━━ PROVIDED DATA ━━

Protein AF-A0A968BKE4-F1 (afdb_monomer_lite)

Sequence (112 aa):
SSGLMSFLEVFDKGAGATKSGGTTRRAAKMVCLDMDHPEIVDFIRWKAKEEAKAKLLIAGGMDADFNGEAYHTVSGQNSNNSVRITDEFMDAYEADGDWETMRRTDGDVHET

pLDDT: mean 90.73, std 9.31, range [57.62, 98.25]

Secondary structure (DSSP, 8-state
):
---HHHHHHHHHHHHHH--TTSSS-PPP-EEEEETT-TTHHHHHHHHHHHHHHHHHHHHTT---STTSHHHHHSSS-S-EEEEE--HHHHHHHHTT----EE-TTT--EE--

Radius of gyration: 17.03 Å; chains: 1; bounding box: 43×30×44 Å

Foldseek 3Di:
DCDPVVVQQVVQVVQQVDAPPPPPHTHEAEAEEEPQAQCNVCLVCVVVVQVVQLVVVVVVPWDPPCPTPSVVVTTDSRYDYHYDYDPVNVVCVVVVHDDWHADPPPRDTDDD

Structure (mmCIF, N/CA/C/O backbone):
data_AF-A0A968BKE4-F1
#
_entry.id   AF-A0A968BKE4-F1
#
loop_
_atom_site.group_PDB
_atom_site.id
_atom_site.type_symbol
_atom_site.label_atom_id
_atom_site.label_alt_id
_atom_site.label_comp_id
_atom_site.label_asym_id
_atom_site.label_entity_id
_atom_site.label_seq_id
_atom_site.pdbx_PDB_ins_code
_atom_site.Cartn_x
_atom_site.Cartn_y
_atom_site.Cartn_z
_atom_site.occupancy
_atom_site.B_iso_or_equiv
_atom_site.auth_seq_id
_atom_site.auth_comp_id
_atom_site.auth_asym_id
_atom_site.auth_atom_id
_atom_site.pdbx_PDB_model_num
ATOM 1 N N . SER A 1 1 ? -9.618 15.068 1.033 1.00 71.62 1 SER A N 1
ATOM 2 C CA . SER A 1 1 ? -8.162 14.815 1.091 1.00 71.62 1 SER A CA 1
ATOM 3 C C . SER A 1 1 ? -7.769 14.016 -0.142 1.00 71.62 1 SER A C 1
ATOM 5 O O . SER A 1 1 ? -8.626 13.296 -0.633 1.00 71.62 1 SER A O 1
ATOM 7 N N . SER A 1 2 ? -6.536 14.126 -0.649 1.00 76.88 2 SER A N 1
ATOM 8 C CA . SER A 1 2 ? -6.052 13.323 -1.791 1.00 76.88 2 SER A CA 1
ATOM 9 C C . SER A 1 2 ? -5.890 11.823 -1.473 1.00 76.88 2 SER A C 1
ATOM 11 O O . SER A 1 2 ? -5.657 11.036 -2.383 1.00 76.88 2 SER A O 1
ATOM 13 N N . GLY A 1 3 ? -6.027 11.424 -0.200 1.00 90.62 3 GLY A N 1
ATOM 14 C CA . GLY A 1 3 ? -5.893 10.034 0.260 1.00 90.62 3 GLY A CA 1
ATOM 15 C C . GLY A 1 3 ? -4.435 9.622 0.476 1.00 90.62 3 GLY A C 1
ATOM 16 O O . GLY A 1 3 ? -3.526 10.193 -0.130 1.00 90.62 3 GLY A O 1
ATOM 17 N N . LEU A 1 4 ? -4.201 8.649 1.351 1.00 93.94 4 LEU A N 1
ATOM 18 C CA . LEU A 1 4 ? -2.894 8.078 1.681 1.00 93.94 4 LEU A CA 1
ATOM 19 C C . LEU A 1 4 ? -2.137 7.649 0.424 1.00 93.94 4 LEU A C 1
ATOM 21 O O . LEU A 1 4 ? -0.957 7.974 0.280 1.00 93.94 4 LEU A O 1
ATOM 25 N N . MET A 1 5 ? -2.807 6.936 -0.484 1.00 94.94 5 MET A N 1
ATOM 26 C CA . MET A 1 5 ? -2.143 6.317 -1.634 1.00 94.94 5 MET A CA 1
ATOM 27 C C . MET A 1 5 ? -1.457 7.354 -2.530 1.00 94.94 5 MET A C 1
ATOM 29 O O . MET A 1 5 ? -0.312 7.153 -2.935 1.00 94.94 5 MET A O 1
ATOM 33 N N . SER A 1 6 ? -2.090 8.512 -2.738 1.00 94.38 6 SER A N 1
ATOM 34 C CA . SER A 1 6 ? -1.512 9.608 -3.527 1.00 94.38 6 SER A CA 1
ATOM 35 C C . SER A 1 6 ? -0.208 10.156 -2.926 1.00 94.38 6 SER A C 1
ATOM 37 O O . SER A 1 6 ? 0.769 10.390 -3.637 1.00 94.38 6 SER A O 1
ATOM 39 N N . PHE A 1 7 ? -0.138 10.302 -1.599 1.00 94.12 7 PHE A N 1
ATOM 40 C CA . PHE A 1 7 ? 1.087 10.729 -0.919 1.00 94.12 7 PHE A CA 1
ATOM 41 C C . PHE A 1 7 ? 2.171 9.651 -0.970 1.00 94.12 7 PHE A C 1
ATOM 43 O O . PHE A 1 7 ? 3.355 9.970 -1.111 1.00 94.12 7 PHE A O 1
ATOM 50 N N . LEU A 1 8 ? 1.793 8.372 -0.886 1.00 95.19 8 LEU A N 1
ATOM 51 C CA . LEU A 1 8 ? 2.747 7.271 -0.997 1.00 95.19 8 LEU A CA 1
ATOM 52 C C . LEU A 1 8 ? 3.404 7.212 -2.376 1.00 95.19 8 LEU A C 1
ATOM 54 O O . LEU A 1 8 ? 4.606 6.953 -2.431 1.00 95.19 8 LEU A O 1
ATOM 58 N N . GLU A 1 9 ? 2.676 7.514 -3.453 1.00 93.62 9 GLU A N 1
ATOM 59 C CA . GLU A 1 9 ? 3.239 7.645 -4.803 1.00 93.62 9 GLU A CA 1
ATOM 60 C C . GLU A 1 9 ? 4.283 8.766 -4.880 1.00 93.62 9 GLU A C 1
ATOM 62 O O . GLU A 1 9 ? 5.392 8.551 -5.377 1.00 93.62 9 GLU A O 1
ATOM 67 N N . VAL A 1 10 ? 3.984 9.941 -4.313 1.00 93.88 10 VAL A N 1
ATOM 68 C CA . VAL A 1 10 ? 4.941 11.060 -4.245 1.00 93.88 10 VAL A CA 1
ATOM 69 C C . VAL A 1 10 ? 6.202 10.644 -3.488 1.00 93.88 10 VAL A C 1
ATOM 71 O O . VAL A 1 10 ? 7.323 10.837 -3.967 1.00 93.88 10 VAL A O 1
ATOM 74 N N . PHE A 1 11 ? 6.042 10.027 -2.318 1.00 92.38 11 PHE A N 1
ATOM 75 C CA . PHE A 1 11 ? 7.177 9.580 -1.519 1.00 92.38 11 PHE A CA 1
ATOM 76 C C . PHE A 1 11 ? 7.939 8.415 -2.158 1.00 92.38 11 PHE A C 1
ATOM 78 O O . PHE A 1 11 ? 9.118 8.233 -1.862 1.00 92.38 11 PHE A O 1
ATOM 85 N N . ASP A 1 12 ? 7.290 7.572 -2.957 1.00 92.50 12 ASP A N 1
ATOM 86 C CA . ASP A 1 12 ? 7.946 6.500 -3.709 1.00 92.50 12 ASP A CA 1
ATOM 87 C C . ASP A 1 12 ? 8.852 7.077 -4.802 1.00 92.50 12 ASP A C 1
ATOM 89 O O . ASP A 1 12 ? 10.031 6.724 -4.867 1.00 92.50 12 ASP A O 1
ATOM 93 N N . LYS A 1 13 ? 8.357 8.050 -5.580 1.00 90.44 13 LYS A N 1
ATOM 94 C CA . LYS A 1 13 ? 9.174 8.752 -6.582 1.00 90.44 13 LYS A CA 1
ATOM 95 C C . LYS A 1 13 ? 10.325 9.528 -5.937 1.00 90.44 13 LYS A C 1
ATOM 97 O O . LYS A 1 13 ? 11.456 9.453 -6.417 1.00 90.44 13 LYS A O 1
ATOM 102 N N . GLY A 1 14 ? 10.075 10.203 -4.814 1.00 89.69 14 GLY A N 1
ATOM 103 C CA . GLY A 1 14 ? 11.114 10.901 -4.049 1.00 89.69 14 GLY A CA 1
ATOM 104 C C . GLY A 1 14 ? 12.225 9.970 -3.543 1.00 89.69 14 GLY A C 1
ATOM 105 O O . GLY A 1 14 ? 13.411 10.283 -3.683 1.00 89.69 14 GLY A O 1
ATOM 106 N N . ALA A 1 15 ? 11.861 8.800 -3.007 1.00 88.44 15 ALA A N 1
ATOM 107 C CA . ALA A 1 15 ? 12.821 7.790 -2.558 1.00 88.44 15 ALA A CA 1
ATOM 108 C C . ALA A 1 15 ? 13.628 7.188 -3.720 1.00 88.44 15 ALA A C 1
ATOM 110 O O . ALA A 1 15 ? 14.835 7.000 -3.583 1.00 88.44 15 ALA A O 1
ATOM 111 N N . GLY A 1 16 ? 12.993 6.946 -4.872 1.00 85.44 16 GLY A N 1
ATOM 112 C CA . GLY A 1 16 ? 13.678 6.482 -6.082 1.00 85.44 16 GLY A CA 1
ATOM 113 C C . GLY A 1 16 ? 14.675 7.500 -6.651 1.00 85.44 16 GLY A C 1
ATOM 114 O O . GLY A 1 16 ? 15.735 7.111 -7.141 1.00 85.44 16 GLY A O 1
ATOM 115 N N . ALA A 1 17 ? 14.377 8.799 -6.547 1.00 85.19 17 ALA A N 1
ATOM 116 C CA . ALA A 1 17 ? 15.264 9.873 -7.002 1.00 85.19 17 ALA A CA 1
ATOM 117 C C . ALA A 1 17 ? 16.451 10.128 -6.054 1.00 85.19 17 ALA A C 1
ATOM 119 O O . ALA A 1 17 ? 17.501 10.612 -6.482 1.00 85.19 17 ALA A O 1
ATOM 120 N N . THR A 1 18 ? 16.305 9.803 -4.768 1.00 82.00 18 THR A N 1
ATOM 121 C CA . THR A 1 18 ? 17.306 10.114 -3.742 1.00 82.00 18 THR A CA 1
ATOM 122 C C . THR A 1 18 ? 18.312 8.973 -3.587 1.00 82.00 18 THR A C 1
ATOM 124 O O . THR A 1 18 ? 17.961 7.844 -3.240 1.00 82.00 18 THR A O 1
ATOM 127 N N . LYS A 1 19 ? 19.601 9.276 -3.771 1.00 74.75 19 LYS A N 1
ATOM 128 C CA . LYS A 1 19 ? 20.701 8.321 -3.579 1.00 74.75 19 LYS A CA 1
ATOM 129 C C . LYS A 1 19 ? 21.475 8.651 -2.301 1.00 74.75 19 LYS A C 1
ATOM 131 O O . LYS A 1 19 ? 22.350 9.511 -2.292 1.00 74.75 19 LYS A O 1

━━━
━━ PROVIDED DATA ━━

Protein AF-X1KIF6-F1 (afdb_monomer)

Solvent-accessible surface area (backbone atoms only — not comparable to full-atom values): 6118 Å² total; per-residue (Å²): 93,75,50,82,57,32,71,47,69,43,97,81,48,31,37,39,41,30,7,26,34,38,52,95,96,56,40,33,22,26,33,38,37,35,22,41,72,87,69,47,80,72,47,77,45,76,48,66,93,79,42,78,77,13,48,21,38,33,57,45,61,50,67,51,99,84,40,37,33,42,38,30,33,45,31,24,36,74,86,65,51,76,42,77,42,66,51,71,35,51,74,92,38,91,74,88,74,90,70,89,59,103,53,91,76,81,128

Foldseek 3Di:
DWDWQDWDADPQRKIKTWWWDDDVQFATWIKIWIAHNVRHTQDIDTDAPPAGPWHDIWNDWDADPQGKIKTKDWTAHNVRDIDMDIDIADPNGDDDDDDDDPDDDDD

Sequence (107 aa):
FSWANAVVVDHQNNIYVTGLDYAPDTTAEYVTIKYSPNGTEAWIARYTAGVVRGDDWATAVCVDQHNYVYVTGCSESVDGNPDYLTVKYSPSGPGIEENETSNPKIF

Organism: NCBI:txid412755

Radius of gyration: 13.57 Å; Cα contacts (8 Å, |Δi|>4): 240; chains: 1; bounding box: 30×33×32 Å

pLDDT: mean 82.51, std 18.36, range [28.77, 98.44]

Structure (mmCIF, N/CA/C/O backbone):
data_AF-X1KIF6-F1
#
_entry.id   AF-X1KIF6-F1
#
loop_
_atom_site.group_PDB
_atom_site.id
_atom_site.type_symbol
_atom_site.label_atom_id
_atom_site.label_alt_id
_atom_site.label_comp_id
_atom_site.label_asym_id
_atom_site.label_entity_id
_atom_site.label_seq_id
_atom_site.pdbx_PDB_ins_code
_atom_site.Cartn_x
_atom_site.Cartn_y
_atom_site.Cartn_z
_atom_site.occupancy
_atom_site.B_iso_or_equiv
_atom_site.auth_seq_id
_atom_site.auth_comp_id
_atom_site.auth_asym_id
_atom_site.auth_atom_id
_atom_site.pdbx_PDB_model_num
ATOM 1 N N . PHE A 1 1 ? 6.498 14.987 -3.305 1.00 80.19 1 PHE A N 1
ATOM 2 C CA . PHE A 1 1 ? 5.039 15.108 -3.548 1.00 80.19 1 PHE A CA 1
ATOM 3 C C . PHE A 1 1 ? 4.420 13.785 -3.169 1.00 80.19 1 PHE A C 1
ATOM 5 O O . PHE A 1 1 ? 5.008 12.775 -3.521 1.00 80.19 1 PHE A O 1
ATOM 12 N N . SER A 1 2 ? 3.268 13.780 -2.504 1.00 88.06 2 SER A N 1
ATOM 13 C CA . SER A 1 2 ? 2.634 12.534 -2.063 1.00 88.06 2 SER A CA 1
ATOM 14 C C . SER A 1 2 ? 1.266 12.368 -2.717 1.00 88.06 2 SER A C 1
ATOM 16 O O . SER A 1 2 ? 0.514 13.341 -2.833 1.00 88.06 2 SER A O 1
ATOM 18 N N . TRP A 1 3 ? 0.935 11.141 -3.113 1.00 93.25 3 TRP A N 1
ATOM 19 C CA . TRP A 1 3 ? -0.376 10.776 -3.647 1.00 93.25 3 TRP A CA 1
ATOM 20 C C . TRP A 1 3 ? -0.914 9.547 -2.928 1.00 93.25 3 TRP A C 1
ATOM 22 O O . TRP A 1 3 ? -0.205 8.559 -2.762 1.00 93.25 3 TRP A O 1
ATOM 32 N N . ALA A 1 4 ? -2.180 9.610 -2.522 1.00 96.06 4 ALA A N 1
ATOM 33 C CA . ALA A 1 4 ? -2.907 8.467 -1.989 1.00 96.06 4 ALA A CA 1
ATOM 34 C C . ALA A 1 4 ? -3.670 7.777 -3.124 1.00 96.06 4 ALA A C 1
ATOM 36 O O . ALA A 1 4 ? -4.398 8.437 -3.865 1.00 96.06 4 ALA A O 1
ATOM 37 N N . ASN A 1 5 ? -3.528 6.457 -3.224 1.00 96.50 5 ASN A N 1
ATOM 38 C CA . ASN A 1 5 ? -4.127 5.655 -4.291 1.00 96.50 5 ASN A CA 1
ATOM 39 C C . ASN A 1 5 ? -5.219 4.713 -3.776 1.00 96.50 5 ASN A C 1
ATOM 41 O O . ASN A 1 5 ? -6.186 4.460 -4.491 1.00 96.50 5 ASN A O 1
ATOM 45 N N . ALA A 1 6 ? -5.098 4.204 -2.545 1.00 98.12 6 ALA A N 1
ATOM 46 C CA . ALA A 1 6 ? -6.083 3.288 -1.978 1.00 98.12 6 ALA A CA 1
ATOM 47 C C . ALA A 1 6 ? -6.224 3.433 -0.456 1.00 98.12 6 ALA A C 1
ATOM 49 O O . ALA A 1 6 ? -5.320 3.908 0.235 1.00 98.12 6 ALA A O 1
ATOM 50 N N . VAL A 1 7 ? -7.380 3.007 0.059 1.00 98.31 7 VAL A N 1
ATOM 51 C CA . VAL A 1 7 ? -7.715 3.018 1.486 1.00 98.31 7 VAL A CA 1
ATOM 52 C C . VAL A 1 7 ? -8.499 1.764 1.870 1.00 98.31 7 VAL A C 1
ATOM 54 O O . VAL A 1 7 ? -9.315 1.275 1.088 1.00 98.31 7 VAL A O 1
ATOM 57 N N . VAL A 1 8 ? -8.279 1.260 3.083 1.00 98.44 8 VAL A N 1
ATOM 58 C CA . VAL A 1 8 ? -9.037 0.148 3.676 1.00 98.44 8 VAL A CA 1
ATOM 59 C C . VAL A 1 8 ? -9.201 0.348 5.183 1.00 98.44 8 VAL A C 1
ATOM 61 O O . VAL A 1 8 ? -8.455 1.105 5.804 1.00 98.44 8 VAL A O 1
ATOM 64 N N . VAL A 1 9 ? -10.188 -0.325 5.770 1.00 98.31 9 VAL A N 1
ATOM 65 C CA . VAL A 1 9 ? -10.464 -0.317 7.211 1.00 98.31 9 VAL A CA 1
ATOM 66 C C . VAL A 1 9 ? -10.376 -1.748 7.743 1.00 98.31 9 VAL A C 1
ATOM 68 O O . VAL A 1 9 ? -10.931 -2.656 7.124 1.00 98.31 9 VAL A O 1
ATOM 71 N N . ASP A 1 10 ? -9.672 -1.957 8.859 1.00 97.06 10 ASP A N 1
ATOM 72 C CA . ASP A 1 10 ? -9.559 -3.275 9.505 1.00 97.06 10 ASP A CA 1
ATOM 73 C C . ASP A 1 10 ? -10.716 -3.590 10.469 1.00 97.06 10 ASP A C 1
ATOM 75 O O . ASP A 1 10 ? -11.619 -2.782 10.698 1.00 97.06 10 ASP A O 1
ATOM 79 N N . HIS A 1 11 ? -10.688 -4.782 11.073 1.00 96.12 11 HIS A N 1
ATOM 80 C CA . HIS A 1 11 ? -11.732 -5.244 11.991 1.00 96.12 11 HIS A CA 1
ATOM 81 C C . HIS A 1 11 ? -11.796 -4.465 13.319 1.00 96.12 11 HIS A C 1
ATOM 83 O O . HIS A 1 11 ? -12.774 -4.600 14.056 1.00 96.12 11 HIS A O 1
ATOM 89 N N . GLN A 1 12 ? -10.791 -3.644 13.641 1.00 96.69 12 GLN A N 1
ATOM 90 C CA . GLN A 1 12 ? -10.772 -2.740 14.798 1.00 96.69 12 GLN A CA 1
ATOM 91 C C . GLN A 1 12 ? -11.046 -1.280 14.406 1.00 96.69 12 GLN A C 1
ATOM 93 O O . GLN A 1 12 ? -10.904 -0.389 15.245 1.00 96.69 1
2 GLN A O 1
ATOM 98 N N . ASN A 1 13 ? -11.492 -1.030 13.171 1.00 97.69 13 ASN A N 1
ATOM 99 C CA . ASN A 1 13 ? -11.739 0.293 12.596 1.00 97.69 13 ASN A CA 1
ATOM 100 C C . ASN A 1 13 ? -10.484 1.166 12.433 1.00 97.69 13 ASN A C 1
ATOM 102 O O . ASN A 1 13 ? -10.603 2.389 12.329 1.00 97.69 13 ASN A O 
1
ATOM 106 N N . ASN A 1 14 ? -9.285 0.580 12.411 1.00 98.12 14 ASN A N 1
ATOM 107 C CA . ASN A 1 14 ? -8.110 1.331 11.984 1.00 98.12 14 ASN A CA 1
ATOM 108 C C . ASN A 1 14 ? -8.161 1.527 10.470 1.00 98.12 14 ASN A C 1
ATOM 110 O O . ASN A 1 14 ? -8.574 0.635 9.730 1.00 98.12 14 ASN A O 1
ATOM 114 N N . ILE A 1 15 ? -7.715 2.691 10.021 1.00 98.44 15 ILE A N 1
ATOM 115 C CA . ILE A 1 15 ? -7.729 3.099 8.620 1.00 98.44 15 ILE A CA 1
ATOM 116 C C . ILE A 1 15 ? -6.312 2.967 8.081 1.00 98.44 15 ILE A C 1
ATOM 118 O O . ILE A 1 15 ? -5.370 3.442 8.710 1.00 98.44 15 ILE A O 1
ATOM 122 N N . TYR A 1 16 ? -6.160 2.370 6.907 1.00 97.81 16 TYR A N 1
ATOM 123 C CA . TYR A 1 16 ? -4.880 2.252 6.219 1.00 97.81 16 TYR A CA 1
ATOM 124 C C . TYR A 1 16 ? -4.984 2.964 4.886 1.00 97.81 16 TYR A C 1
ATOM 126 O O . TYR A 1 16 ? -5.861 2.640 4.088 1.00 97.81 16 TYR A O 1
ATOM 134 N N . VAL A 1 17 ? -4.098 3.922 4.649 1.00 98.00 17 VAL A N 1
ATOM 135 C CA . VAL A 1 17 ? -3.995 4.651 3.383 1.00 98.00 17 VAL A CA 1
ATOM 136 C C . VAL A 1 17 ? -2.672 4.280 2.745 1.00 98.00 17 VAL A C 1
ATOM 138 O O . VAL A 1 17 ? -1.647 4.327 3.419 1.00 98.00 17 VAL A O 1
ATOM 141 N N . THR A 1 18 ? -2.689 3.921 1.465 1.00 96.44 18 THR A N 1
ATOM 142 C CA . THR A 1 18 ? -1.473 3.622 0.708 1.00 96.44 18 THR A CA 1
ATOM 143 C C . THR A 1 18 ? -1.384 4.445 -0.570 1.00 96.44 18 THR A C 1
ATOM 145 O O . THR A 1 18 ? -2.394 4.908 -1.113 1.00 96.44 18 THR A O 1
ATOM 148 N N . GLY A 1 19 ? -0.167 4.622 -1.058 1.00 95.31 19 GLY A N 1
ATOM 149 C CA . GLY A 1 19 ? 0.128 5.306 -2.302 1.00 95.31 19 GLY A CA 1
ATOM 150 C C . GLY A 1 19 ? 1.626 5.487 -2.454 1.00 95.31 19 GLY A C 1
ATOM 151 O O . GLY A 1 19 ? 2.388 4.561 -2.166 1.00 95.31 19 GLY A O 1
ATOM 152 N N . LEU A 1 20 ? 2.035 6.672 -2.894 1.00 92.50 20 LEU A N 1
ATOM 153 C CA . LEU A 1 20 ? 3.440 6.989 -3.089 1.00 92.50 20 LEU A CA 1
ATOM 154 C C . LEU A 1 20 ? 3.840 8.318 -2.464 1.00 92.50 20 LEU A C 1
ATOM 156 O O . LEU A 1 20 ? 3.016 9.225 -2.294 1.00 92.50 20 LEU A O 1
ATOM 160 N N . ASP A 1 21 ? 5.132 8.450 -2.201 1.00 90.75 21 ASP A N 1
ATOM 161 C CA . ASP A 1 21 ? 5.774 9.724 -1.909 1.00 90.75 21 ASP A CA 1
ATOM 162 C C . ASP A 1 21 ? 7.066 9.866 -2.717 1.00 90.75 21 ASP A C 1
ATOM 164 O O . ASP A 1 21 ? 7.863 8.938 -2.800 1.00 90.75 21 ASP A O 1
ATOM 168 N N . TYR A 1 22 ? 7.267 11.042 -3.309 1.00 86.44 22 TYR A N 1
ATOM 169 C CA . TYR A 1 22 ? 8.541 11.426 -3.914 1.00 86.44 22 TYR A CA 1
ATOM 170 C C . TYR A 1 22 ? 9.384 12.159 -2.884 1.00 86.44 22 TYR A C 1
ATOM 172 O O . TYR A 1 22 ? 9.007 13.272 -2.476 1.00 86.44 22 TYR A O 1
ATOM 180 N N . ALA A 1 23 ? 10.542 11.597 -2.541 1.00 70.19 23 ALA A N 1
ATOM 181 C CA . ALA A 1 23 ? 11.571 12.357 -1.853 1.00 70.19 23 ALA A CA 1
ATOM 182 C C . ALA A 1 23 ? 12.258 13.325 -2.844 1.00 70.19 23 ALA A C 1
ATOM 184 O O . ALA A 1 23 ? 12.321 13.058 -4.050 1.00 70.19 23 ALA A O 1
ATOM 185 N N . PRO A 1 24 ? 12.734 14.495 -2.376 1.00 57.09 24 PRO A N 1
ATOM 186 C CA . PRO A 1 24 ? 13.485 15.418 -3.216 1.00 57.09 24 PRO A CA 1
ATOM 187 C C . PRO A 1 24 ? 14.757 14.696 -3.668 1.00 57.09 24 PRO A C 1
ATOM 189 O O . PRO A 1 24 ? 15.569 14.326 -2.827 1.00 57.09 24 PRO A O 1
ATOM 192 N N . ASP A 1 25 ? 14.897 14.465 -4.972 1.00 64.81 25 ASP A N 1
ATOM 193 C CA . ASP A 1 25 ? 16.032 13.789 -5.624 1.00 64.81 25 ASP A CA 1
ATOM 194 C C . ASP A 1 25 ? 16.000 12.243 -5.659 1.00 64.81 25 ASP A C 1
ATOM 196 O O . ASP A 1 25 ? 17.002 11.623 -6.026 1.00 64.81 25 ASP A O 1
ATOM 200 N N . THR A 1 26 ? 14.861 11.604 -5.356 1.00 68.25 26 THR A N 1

━━━

== WHAT TO PRODUCE ==
Search the data above for the word "gyration" and show every line that has it.

== EXPECTED ANSWER ==
Radius of gyration: 17.03 Å; chains: 1; bounding box: 43×30×44 Å
Radius of gyration: 13.57 Å; Cα contacts (8 Å, |Δi|>4): 240; chains: 1; bounding box: 30×33×32 Å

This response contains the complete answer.